То, что «мы плывем в одной лодке»,—банальность не первой свежести. Но убеждаться в ее справедливости на собственной шкуре—не то же самое, что выуживать из речей политиков.
Мой сын, придя из школы, говорит: «Инфляция и до меня добралась. В буфете такие цены!» А чуть позже, сидя возле меня перед телевизором, в котором рассказывают о банкротствах американских банков и падении российских индексов, интересуется: «Американцы что, хотят, чтобы во всем мире все еще больше подорожало?» Оказалось не так-то просто подобрать слова, чтобы объяснить простые вроде бы вещи: это у них проблемы, они же не специально—просто мы все завязаны, вот оно и отрыгнулось. Боюсь, так же, как мой девятилетний сын, воспринимают происходящее многие дяди и тети, приученные к легким кредитам и хорошему рациону, вынужденные сегодня затягивать пояса. Формула «они подставили всех», вброшенная президентом в донельзя наэлектризованное общество, легка для усвоения и вполне ложится в общий контекст.

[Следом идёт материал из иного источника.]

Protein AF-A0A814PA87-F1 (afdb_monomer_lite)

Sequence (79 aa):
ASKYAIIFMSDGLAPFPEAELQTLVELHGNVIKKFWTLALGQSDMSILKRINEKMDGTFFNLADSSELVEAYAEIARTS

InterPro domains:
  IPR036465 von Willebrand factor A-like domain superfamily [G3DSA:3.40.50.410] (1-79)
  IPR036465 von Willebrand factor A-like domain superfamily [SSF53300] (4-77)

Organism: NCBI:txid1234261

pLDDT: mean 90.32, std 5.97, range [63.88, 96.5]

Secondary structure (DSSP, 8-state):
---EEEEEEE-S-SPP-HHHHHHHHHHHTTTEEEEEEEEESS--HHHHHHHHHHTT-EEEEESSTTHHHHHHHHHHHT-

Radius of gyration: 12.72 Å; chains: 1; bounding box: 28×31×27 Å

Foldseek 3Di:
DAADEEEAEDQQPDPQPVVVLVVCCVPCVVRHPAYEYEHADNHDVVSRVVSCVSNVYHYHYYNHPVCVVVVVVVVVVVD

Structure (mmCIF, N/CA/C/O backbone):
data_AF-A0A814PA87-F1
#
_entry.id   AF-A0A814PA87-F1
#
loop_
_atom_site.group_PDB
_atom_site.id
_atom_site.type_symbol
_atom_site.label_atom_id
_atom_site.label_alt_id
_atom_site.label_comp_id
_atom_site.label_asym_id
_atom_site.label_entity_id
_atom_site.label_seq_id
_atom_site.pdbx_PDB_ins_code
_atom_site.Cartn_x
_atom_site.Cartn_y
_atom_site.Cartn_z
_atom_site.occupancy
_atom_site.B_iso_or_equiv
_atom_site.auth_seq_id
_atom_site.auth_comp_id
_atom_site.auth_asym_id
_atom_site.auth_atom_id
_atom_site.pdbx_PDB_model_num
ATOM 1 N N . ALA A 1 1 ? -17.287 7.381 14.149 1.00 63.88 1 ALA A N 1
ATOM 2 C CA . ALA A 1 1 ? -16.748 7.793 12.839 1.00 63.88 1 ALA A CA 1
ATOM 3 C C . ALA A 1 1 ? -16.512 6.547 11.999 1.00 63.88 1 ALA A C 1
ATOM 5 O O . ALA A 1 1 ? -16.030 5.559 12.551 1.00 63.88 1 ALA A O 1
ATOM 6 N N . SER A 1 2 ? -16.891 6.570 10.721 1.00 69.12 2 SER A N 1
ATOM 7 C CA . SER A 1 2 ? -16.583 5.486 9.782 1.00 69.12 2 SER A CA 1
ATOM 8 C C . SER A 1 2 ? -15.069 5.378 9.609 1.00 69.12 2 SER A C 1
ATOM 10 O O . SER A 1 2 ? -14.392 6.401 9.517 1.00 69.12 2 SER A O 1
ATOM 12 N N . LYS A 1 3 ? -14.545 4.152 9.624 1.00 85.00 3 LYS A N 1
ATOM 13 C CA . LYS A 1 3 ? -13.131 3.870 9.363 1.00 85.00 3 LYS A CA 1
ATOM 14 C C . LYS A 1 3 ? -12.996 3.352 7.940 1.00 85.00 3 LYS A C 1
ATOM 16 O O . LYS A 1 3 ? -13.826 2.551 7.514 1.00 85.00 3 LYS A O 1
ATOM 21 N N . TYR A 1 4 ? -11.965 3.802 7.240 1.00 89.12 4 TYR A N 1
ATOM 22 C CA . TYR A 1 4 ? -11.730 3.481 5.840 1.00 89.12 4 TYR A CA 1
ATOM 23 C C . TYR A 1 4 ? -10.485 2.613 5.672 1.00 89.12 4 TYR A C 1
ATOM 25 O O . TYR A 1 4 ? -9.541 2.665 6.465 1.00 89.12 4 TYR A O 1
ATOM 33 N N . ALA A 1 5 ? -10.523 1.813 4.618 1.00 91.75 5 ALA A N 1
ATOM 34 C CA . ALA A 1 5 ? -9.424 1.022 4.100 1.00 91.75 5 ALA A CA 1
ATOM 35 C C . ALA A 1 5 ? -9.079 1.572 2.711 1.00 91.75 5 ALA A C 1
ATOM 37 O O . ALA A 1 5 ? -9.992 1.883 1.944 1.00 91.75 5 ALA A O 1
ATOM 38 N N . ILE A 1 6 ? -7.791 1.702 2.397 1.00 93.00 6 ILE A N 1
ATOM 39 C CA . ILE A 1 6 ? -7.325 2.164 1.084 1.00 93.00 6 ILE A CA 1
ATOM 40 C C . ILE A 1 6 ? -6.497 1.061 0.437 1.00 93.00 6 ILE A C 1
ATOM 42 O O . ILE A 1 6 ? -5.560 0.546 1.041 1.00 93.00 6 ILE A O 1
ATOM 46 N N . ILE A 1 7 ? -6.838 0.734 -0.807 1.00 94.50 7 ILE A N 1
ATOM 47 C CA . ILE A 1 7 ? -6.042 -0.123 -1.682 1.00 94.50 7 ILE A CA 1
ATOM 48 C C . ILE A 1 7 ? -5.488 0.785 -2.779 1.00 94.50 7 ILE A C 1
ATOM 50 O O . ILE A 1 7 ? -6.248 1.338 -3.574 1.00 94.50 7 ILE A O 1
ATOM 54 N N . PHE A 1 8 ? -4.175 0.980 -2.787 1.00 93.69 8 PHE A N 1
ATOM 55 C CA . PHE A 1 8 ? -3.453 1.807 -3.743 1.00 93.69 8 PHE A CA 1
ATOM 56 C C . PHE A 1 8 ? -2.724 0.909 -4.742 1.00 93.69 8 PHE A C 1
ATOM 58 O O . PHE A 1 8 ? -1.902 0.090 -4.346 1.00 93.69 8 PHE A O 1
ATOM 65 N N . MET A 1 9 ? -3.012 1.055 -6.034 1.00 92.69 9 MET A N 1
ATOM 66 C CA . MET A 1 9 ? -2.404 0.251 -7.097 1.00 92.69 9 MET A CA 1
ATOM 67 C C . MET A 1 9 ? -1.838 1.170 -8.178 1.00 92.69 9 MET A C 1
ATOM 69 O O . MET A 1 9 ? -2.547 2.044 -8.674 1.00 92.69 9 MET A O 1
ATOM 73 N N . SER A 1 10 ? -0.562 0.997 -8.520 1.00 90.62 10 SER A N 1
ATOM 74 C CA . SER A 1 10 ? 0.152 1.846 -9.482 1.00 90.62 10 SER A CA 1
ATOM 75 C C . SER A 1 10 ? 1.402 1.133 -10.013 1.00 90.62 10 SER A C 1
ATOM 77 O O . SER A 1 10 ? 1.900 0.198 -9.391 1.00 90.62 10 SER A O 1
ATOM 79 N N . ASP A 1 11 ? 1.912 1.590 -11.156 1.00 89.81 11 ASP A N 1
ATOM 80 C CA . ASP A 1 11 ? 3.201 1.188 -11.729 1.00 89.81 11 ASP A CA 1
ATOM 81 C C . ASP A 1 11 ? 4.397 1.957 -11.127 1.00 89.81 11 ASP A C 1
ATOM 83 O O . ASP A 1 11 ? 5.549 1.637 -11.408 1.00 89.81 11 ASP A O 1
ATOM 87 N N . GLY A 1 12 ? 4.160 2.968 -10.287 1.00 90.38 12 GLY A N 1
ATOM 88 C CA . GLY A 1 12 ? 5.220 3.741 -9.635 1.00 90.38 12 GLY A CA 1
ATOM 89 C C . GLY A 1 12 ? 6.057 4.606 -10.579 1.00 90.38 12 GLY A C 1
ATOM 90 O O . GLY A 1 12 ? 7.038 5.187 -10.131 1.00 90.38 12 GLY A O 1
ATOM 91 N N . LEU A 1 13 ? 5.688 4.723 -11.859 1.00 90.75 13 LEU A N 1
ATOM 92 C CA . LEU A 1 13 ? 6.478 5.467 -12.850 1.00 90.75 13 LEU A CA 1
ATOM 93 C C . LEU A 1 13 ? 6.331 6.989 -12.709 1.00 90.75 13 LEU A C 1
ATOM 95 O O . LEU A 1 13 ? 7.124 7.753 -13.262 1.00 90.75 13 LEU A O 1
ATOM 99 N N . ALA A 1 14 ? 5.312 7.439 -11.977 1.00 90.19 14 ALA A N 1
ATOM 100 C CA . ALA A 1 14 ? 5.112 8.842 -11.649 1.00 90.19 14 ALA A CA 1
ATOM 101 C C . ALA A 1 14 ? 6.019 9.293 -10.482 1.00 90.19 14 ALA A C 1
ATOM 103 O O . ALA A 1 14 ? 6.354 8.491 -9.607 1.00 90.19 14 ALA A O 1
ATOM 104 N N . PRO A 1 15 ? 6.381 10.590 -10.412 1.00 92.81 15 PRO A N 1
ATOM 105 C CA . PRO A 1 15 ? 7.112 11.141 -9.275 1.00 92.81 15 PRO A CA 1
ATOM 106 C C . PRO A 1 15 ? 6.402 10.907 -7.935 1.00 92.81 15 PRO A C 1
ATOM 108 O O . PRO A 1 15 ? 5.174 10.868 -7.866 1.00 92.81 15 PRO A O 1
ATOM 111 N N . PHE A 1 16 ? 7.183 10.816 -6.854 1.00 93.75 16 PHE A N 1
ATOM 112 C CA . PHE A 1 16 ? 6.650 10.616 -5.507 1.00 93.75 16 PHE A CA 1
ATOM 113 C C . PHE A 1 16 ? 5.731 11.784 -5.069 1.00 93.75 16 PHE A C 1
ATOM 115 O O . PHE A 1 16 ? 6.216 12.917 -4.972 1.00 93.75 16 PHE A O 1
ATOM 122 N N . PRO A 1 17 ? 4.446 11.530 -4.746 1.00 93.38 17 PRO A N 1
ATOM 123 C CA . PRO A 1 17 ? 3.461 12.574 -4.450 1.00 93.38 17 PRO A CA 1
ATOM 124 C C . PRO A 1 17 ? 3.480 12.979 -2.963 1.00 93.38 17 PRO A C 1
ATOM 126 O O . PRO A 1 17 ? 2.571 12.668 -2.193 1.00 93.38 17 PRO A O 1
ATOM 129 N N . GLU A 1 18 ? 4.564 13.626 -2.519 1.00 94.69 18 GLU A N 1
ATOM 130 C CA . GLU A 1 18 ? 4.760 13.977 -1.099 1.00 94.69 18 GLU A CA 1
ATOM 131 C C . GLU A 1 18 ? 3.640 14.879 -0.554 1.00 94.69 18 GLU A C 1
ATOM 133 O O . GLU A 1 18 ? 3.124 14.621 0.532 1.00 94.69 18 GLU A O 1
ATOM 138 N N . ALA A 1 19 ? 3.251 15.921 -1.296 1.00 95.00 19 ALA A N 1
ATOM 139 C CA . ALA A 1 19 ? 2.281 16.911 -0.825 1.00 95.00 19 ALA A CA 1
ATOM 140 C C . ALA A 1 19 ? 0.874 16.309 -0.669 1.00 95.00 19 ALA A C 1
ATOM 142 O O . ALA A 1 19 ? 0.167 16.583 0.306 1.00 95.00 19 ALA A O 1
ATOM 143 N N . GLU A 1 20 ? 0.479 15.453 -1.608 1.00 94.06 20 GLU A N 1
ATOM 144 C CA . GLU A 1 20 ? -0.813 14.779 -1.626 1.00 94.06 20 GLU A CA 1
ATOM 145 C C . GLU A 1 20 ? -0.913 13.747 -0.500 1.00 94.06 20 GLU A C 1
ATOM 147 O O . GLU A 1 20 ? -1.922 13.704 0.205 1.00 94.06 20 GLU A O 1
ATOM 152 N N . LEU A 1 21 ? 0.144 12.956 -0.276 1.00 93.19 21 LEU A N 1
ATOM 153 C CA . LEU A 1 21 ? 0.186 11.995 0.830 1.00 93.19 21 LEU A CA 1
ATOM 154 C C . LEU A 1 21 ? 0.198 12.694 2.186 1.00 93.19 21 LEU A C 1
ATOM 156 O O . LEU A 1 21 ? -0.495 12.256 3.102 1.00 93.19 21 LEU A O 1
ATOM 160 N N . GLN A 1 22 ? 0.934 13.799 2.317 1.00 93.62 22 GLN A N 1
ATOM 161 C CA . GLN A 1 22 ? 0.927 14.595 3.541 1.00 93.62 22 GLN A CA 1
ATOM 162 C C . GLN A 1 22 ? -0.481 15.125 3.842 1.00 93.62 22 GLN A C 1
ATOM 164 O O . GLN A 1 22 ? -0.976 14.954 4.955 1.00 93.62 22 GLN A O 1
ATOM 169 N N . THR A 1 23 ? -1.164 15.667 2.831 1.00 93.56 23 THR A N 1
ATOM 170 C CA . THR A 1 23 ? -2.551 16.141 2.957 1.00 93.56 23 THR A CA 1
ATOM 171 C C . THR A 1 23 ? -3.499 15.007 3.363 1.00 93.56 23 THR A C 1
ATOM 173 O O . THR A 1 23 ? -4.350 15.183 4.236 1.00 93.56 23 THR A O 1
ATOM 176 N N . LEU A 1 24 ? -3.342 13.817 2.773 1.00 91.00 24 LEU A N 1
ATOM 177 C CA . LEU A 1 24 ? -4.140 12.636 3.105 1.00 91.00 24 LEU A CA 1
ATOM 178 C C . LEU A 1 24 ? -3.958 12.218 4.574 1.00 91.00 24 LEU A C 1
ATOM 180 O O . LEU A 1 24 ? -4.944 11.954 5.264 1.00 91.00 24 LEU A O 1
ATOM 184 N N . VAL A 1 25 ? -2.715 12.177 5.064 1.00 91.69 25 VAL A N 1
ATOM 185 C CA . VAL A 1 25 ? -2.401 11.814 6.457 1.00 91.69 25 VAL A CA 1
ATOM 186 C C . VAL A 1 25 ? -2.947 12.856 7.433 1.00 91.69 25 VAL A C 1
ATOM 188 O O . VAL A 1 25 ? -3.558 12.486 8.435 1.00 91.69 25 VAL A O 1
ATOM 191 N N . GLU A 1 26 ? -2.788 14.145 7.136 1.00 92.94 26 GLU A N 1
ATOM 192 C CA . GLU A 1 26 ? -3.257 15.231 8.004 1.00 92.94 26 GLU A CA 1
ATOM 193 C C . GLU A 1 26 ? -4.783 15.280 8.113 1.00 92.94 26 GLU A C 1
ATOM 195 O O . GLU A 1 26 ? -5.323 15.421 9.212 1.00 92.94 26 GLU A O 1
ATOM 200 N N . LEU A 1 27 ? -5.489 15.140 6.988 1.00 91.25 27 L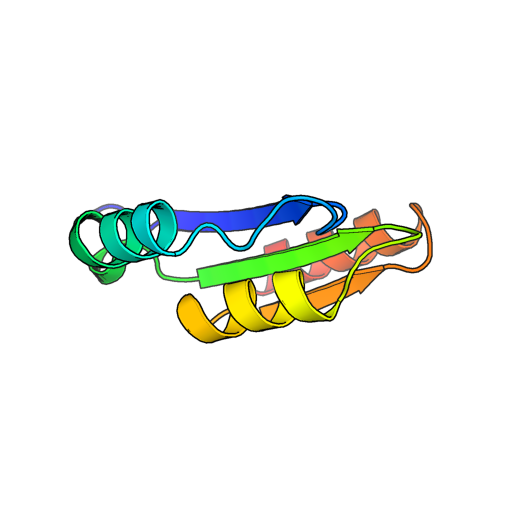EU A N 1
ATOM 201 C CA . LEU A 1 27 ? -6.947 15.262 6.955 1.00 91.25 27 LEU A CA 1
ATOM 202 C C . LEU A 1 27 ? -7.669 13.969 7.343 1.00 91.25 27 LEU A C 1
ATOM 204 O O . LEU A 1 27 ? -8.782 14.017 7.877 1.00 91.25 27 LEU A O 1
ATOM 208 N N . HIS A 1 28 ? -7.074 12.813 7.039 1.00 91.12 28 HIS A N 1
ATOM 209 C CA . HIS A 1 28 ? -7.770 11.527 7.086 1.00 91.12 28 HIS A CA 1
ATOM 210 C C . HIS A 1 28 ? -7.001 10.412 7.806 1.00 91.12 28 HIS A C 1
ATOM 212 O O . HIS A 1 28 ? -7.549 9.321 7.977 1.00 91.12 28 HIS A O 1
ATOM 218 N N . GLY A 1 29 ? -5.782 10.652 8.297 1.00 87.81 29 GLY A N 1
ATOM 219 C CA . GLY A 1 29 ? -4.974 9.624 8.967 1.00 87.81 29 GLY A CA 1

— Россия одинока, и полагаться ей нужно только на собственные силы.
Не знаю, что может остановить этот поход за железный занавес, к русскому чучхе. Знаю только, что не Россия одинока. Одиноки во всех странах, демократических и не очень, те, кто не хочет опять жить, забившись в угол—спасаясь от волков возле человека с ружьем. Чем исцелится это всемирное одиночество?